>>>>

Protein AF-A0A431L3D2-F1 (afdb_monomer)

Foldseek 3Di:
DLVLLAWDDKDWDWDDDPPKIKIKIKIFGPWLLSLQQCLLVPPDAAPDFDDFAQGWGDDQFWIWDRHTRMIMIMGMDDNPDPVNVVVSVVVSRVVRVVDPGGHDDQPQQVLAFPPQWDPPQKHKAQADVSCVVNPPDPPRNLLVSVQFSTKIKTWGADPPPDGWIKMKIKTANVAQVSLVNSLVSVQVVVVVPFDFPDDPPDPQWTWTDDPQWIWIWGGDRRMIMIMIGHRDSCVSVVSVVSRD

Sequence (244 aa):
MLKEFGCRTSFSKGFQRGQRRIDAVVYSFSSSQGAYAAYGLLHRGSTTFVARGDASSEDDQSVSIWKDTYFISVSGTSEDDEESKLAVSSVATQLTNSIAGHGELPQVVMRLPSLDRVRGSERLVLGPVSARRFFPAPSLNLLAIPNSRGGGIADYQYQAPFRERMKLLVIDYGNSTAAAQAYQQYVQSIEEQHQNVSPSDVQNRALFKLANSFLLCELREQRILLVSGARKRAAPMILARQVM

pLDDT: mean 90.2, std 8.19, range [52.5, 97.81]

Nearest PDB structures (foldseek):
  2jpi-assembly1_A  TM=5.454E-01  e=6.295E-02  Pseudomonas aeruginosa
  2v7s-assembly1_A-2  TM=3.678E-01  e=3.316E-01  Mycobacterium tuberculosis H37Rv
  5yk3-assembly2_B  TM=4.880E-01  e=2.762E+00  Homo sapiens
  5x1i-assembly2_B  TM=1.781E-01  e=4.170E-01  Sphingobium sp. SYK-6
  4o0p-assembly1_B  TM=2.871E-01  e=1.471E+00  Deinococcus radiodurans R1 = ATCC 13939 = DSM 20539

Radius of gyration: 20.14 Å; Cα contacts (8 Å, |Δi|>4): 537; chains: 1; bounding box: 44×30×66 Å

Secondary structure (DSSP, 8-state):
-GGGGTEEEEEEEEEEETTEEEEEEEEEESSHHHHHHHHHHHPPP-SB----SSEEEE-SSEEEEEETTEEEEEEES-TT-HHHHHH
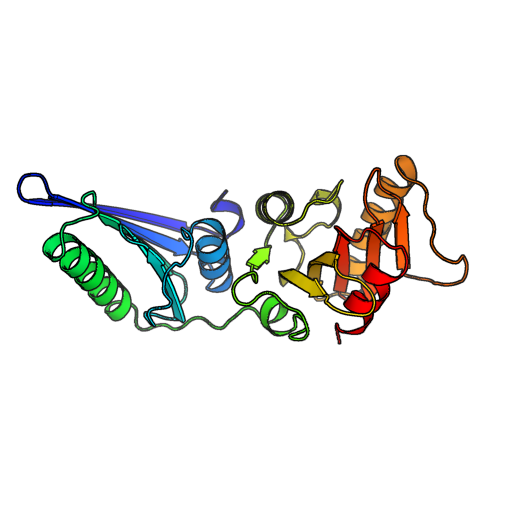HHHHHHHHHHT----PPPPHHHHTS--TTB-TT--EEE-SHHHHHHH---TTGGGG-GGGSS-EEEEEEEE-SSS-EEEEEEEEE-SSHHHHHHHHHHHHHHHHTTS-B-S-TT-TTEEEEE-SSSEEEEEEETTEEEEEEEESSTTHHHHHHHT--

Solvent-accessible surface area (backbone atoms only — not comparable to full-atom values): 12922 Å² total; per-residue (Å²): 115,61,67,66,35,38,53,74,50,74,49,76,50,78,48,76,60,91,92,47,39,38,42,38,36,42,35,37,28,79,36,33,58,23,10,45,28,49,33,60,70,66,48,63,71,65,84,42,84,53,97,43,72,70,41,38,29,30,44,73,41,33,43,29,31,22,39,18,34,25,24,37,41,28,35,41,76,48,75,90,36,68,70,52,44,52,50,44,51,51,52,50,49,54,62,46,69,72,48,87,66,76,42,72,80,52,65,54,52,73,58,50,54,72,77,51,41,45,84,88,47,63,35,56,26,47,27,52,68,48,38,63,73,76,44,88,64,82,69,58,67,47,50,49,39,71,74,32,81,27,24,12,32,34,38,31,51,39,72,71,98,52,77,42,54,32,38,42,40,38,34,37,34,86,34,42,68,60,26,50,52,24,48,52,53,35,50,54,60,46,53,77,78,31,58,73,69,48,66,92,84,48,79,60,48,46,31,30,54,52,98,84,26,32,37,33,42,35,60,52,75,28,25,42,39,36,28,27,57,20,77,50,88,64,54,41,58,59,57,57,69,57,53,124

Structure (mmCIF, N/CA/C/O backbone):
data_AF-A0A431L3D2-F1
#
_entry.id   AF-A0A431L3D2-F1
#
loop_
_atom_site.group_PDB
_atom_site.id
_atom_site.type_symbol
_atom_site.label_atom_id
_atom_site.label_alt_id
_atom_site.label_comp_id
_atom_site.label_asym_id
_atom_site.label_entity_id
_atom_site.label_seq_id
_atom_site.pdbx_PDB_ins_code
_atom_site.Cartn_x
_atom_site.Cartn_y
_atom_site.Cartn_z
_atom_site.occupancy
_atom_site.B_iso_or_equiv
_atom_site.auth_seq_id
_atom_site.auth_comp_id
_atom_site.auth_asym_id
_atom_site.auth_atom_id
_atom_site.pdbx_PDB_model_num
ATOM 1 N N . MET A 1 1 ? -4.867 13.044 4.659 1.00 77.56 1 MET A N 1
ATOM 2 C CA . MET A 1 1 ? -4.283 11.688 4.580 1.00 77.56 1 MET A CA 1
ATOM 3 C C . MET A 1 1 ? -5.381 10.629 4.499 1.00 77.56 1 MET A C 1
ATOM 5 O O . MET A 1 1 ? -5.579 10.119 3.414 1.00 77.56 1 MET A O 1
ATOM 9 N N . LEU A 1 2 ? -6.187 10.399 5.545 1.00 90.62 2 LEU A N 1
ATOM 10 C CA . LEU A 1 2 ? -7.255 9.373 5.538 1.00 90.62 2 LEU A CA 1
ATOM 11 C C . LEU A 1 2 ? -8.366 9.549 4.482 1.00 90.62 2 LEU A C 1
ATOM 13 O O . LEU A 1 2 ? -9.007 8.572 4.104 1.00 90.62 2 LEU A O 1
ATOM 17 N N . LYS A 1 3 ? -8.567 10.769 3.962 1.00 91.69 3 LYS A N 1
ATOM 18 C CA . LYS A 1 3 ? -9.468 11.021 2.822 1.00 91.69 3 LYS A CA 1
ATOM 19 C C . LYS A 1 3 ? -9.084 10.214 1.575 1.00 91.69 3 LYS A C 1
ATOM 21 O O . LYS A 1 3 ? -9.977 9.775 0.867 1.00 91.69 3 LYS A O 1
ATOM 26 N N . GLU A 1 4 ? -7.786 9.984 1.342 1.00 93.06 4 GLU A N 1
ATOM 27 C CA . GLU A 1 4 ? -7.294 9.166 0.217 1.00 93.06 4 GLU A CA 1
ATOM 28 C C . GLU A 1 4 ? -7.839 7.735 0.271 1.00 93.06 4 GLU A C 1
ATOM 30 O O . GLU A 1 4 ? -8.052 7.110 -0.758 1.00 93.06 4 GLU A O 1
ATOM 35 N N . PHE A 1 5 ? -8.111 7.231 1.473 1.00 94.62 5 PHE A N 1
ATOM 36 C CA . PHE A 1 5 ? -8.594 5.872 1.687 1.00 94.62 5 PHE A CA 1
ATOM 37 C C . PHE A 1 5 ? -10.121 5.786 1.773 1.00 94.62 5 PHE A C 1
ATOM 39 O O . PHE A 1 5 ? -10.658 4.722 2.053 1.00 94.62 5 PHE A O 1
ATOM 46 N N . GLY A 1 6 ? -10.839 6.895 1.566 1.00 94.94 6 GLY A N 1
ATOM 47 C CA . GLY A 1 6 ? -12.300 6.911 1.649 1.00 94.94 6 GLY A CA 1
ATOM 48 C C . GLY A 1 6 ? -12.846 6.876 3.079 1.00 94.94 6 GLY A C 1
ATOM 49 O O . GLY A 1 6 ? -13.930 6.340 3.303 1.00 94.94 6 GLY A O 1
ATOM 50 N N . CYS A 1 7 ? -12.115 7.429 4.055 1.00 96.62 7 CYS A N 1
ATOM 51 C CA . CYS A 1 7 ? -12.612 7.583 5.427 1.00 96.62 7 CYS A CA 1
ATOM 52 C C . CYS A 1 7 ? -13.902 8.419 5.439 1.00 96.62 7 CYS A C 1
ATOM 54 O O . CYS A 1 7 ? -13.909 9.552 4.952 1.00 96.62 7 CYS A O 1
ATOM 56 N N . ARG A 1 8 ? -14.974 7.870 6.015 1.00 96.31 8 ARG A N 1
ATOM 57 C CA . ARG A 1 8 ? -16.292 8.511 6.123 1.00 96.31 8 ARG A CA 1
ATOM 58 C C . ARG A 1 8 ? -16.467 9.189 7.469 1.00 96.31 8 A
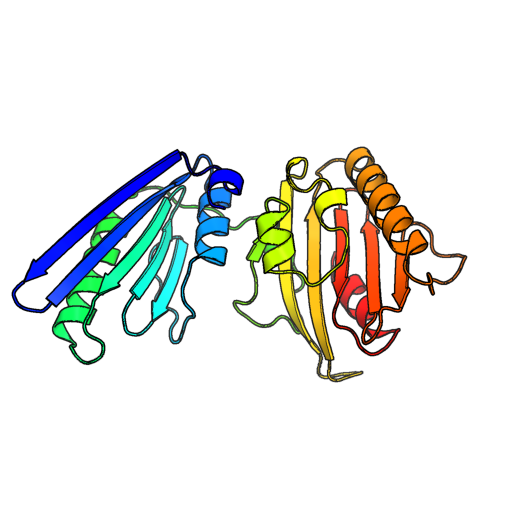RG A C 1
ATOM 60 O O . ARG A 1 8 ? -16.758 10.379 7.528 1.00 96.31 8 ARG A O 1
ATOM 67 N N . THR A 1 9 ? -16.270 8.434 8.544 1.00 95.94 9 THR A N 1
ATOM 68 C CA . THR A 1 9 ? -16.434 8.928 9.912 1.00 95.94 9 THR A CA 1
ATOM 69 C C . THR A 1 9 ? -15.322 8.411 10.810 1.00 95.94 9 THR A C 1
ATOM 71 O O . THR A 1 9 ? -14.692 7.390 10.532 1.00 95.94 9 THR A O 1
ATOM 74 N N . SER A 1 10 ? -15.088 9.128 11.902 1.00 95.88 10 SER A N 1
ATOM 75 C CA . SER A 1 10 ? -14.238 8.685 12.999 1.00 95.88 10 SER A CA 1
ATOM 76 C C . SER A 1 10 ? -14.974 8.909 14.309 1.00 95.88 10 SER A C 1
ATOM 78 O O . SER A 1 10 ? -15.517 9.993 14.526 1.00 95.88 10 SER A O 1
ATOM 80 N N . PHE A 1 11 ? -14.960 7.914 15.181 1.00 95.50 11 PHE A N 1
ATOM 81 C CA . PHE A 1 11 ? -15.466 8.005 16.541 1.00 95.50 11 PHE A CA 1
ATOM 82 C C . PHE A 1 11 ? -14.307 7.806 17.509 1.00 95.50 11 PHE A C 1
ATOM 84 O O . PHE A 1 11 ? -13.498 6.902 17.313 1.00 95.50 11 PHE A O 1
ATOM 91 N N . SER A 1 12 ? -14.226 8.628 18.550 1.00 95.19 12 SER A N 1
ATOM 92 C CA . SER A 1 12 ? -13.235 8.467 19.608 1.00 95.19 12 SER A CA 1
ATOM 93 C C . SER A 1 12 ? -13.900 8.445 20.976 1.00 95.19 12 SER A C 1
ATOM 95 O O . SER A 1 12 ? -14.849 9.184 21.249 1.00 95.19 12 SER A O 1
ATOM 97 N N . LYS A 1 13 ? -13.388 7.586 21.856 1.00 95.31 13 LYS A N 1
ATOM 98 C CA . LYS A 1 13 ? -13.817 7.507 23.246 1.00 95.31 13 LYS A CA 1
ATOM 99 C C . LYS A 1 13 ? -12.616 7.288 24.153 1.00 95.31 13 LYS A C 1
ATOM 101 O O . LYS A 1 13 ? -11.888 6.314 23.997 1.00 95.31 13 LYS A O 1
ATOM 106 N N . GLY A 1 14 ? -12.457 8.199 25.107 1.00 93.31 14 GLY A N 1
ATOM 107 C CA . GLY A 1 14 ? -11.536 8.050 26.225 1.00 93.31 14 GLY A CA 1
ATOM 108 C C . GLY A 1 14 ? -12.233 7.413 27.427 1.00 93.31 14 GLY A C 1
ATOM 109 O O . GLY A 1 14 ? -13.380 7.749 27.738 1.00 93.31 14 GLY A O 1
ATOM 110 N N . PHE A 1 15 ? -11.523 6.525 28.110 1.00 90.12 15 PHE A N 1
ATOM 111 C CA . PHE A 1 15 ? -11.882 5.926 29.389 1.00 90.12 15 PHE A CA 1
ATOM 112 C C . PHE A 1 15 ? -10.777 6.263 30.388 1.00 90.12 15 PHE A C 1
ATOM 114 O O . PHE A 1 15 ? -9.598 6.141 30.059 1.00 90.12 15 PHE A O 1
ATOM 121 N N . GLN A 1 16 ? -11.138 6.686 31.599 1.00 90.06 16 GLN A N 1
ATOM 122 C CA . GLN A 1 16 ? -10.168 7.049 32.628 1.00 90.06 16 GLN A CA 1
ATOM 123 C C . GLN A 1 16 ? -10.545 6.430 33.971 1.00 90.06 16 GLN A C 1
ATOM 125 O O . GLN A 1 16 ? -11.693 6.523 34.407 1.00 90.06 16 GLN A O 1
ATOM 130 N N . ARG A 1 17 ? -9.559 5.829 34.641 1.00 85.19 17 ARG A N 1
ATOM 131 C CA . ARG A 1 17 ? -9.671 5.340 36.018 1.00 85.19 17 ARG A CA 1
ATOM 132 C C . ARG A 1 17 ? -8.382 5.669 36.766 1.00 85.19 17 ARG A C 1
ATOM 134 O O . ARG A 1 17 ? -7.344 5.055 36.532 1.00 85.19 17 ARG A O 1
ATOM 141 N N . GLY A 1 18 ? -8.446 6.647 37.668 1.00 85.38 18 GLY A N 1
ATOM 142 C CA . GLY A 1 18 ? -7.253 7.182 38.327 1.00 85.38 18 GLY A CA 1
ATOM 143 C C . GLY A 1 18 ? -6.279 7.776 37.303 1.00 85.38 18 GLY A C 1
ATOM 144 O O . GLY A 1 18 ? -6.669 8.634 36.510 1.00 85.38 18 GLY A O 1
ATOM 145 N N . GLN A 1 19 ? -5.034 7.290 37.309 1.00 82.62 19 GLN A N 1
ATOM 146 C CA . GLN A 1 19 ? -3.981 7.704 36.368 1.00 82.62 19 GLN A CA 1
ATOM 147 C C . GLN A 1 19 ? -4.001 6.943 35.034 1.00 82.62 19 GLN A C 1
ATOM 149 O O . GLN A 1 19 ? -3.281 7.303 34.107 1.00 82.62 19 GLN A O 1
ATOM 154 N N . ARG A 1 20 ? -4.821 5.894 34.915 1.00 84.50 20 ARG A N 1
ATOM 155 C CA . ARG A 1 20 ? -4.902 5.084 33.698 1.00 84.50 20 ARG A CA 1
ATOM 156 C C . ARG A 1 20 ? -5.890 5.705 32.738 1.00 84.50 20 ARG A C 1
ATOM 158 O O . ARG A 1 20 ? -7.039 5.964 33.113 1.00 84.50 20 ARG A O 1
ATOM 165 N N . ARG A 1 21 ? -5.455 5.891 31.498 1.00 89.88 21 ARG A N 1
ATOM 166 C CA . ARG A 1 21 ? -6.289 6.374 30.408 1.00 89.88 21 ARG A CA 1
ATOM 167 C C . ARG A 1 21 ? -6.179 5.430 29.220 1.00 89.88 21 ARG A C 1
ATOM 169 O O . ARG A 1 21 ? -5.085 5.021 28.848 1.00 89.88 21 ARG A O 1
ATOM 176 N N . ILE A 1 22 ? -7.330 5.100 28.645 1.00 91.62 22 ILE A N 1
ATOM 177 C CA . ILE A 1 22 ? -7.459 4.321 27.416 1.00 91.62 22 ILE A CA 1
ATOM 178 C C . ILE A 1 22 ? -8.213 5.181 26.418 1.00 91.62 22 ILE A C 1
ATOM 180 O O . ILE A 1 22 ? -9.316 5.635 26.709 1.00 91.62 22 ILE A O 1
ATOM 184 N N . ASP A 1 23 ? -7.649 5.379 25.239 1.00 94.31 23 ASP A N 1
ATOM 185 C CA . ASP A 1 23 ? -8.300 6.059 24.130 1.00 94.31 23 ASP A CA 1
ATOM 186 C C . ASP A 1 23 ? -8.552 5.041 23.013 1.00 94.31 23 ASP A C 1
ATOM 188 O O . ASP A 1 23 ? -7.629 4.408 22.502 1.00 94.31 23 ASP A O 1
ATOM 192 N N . ALA A 1 24 ? -9.818 4.869 22.642 1.00 94.88 24 ALA A N 1
ATOM 193 C CA . ALA A 1 24 ? -10.233 4.057 21.508 1.00 94.88 24 ALA A CA 1
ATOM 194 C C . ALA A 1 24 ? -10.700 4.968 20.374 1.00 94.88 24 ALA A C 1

<<<<

### Work task
In the entries above, the lines from the one bearing "ATOM 112 C C" up to and including the one bearing "ATOM 121 N N" should be transcribed exactly; no other line is wanted.

### Exercise answer
ATOM 112 C C . PHE A 1 15 ? -10.777 6.263 30.388 1.00 90.12 15 PHE A C 1
ATOM 114 O O . PHE A 1 15 ? -9.598 6.141 30.059 1.00 90.12 15 PHE A O 1
ATOM 121 N N . GLN A 1 16 ? -11.138 6.686 31.599 1.00 90.06 16 GLN A N 1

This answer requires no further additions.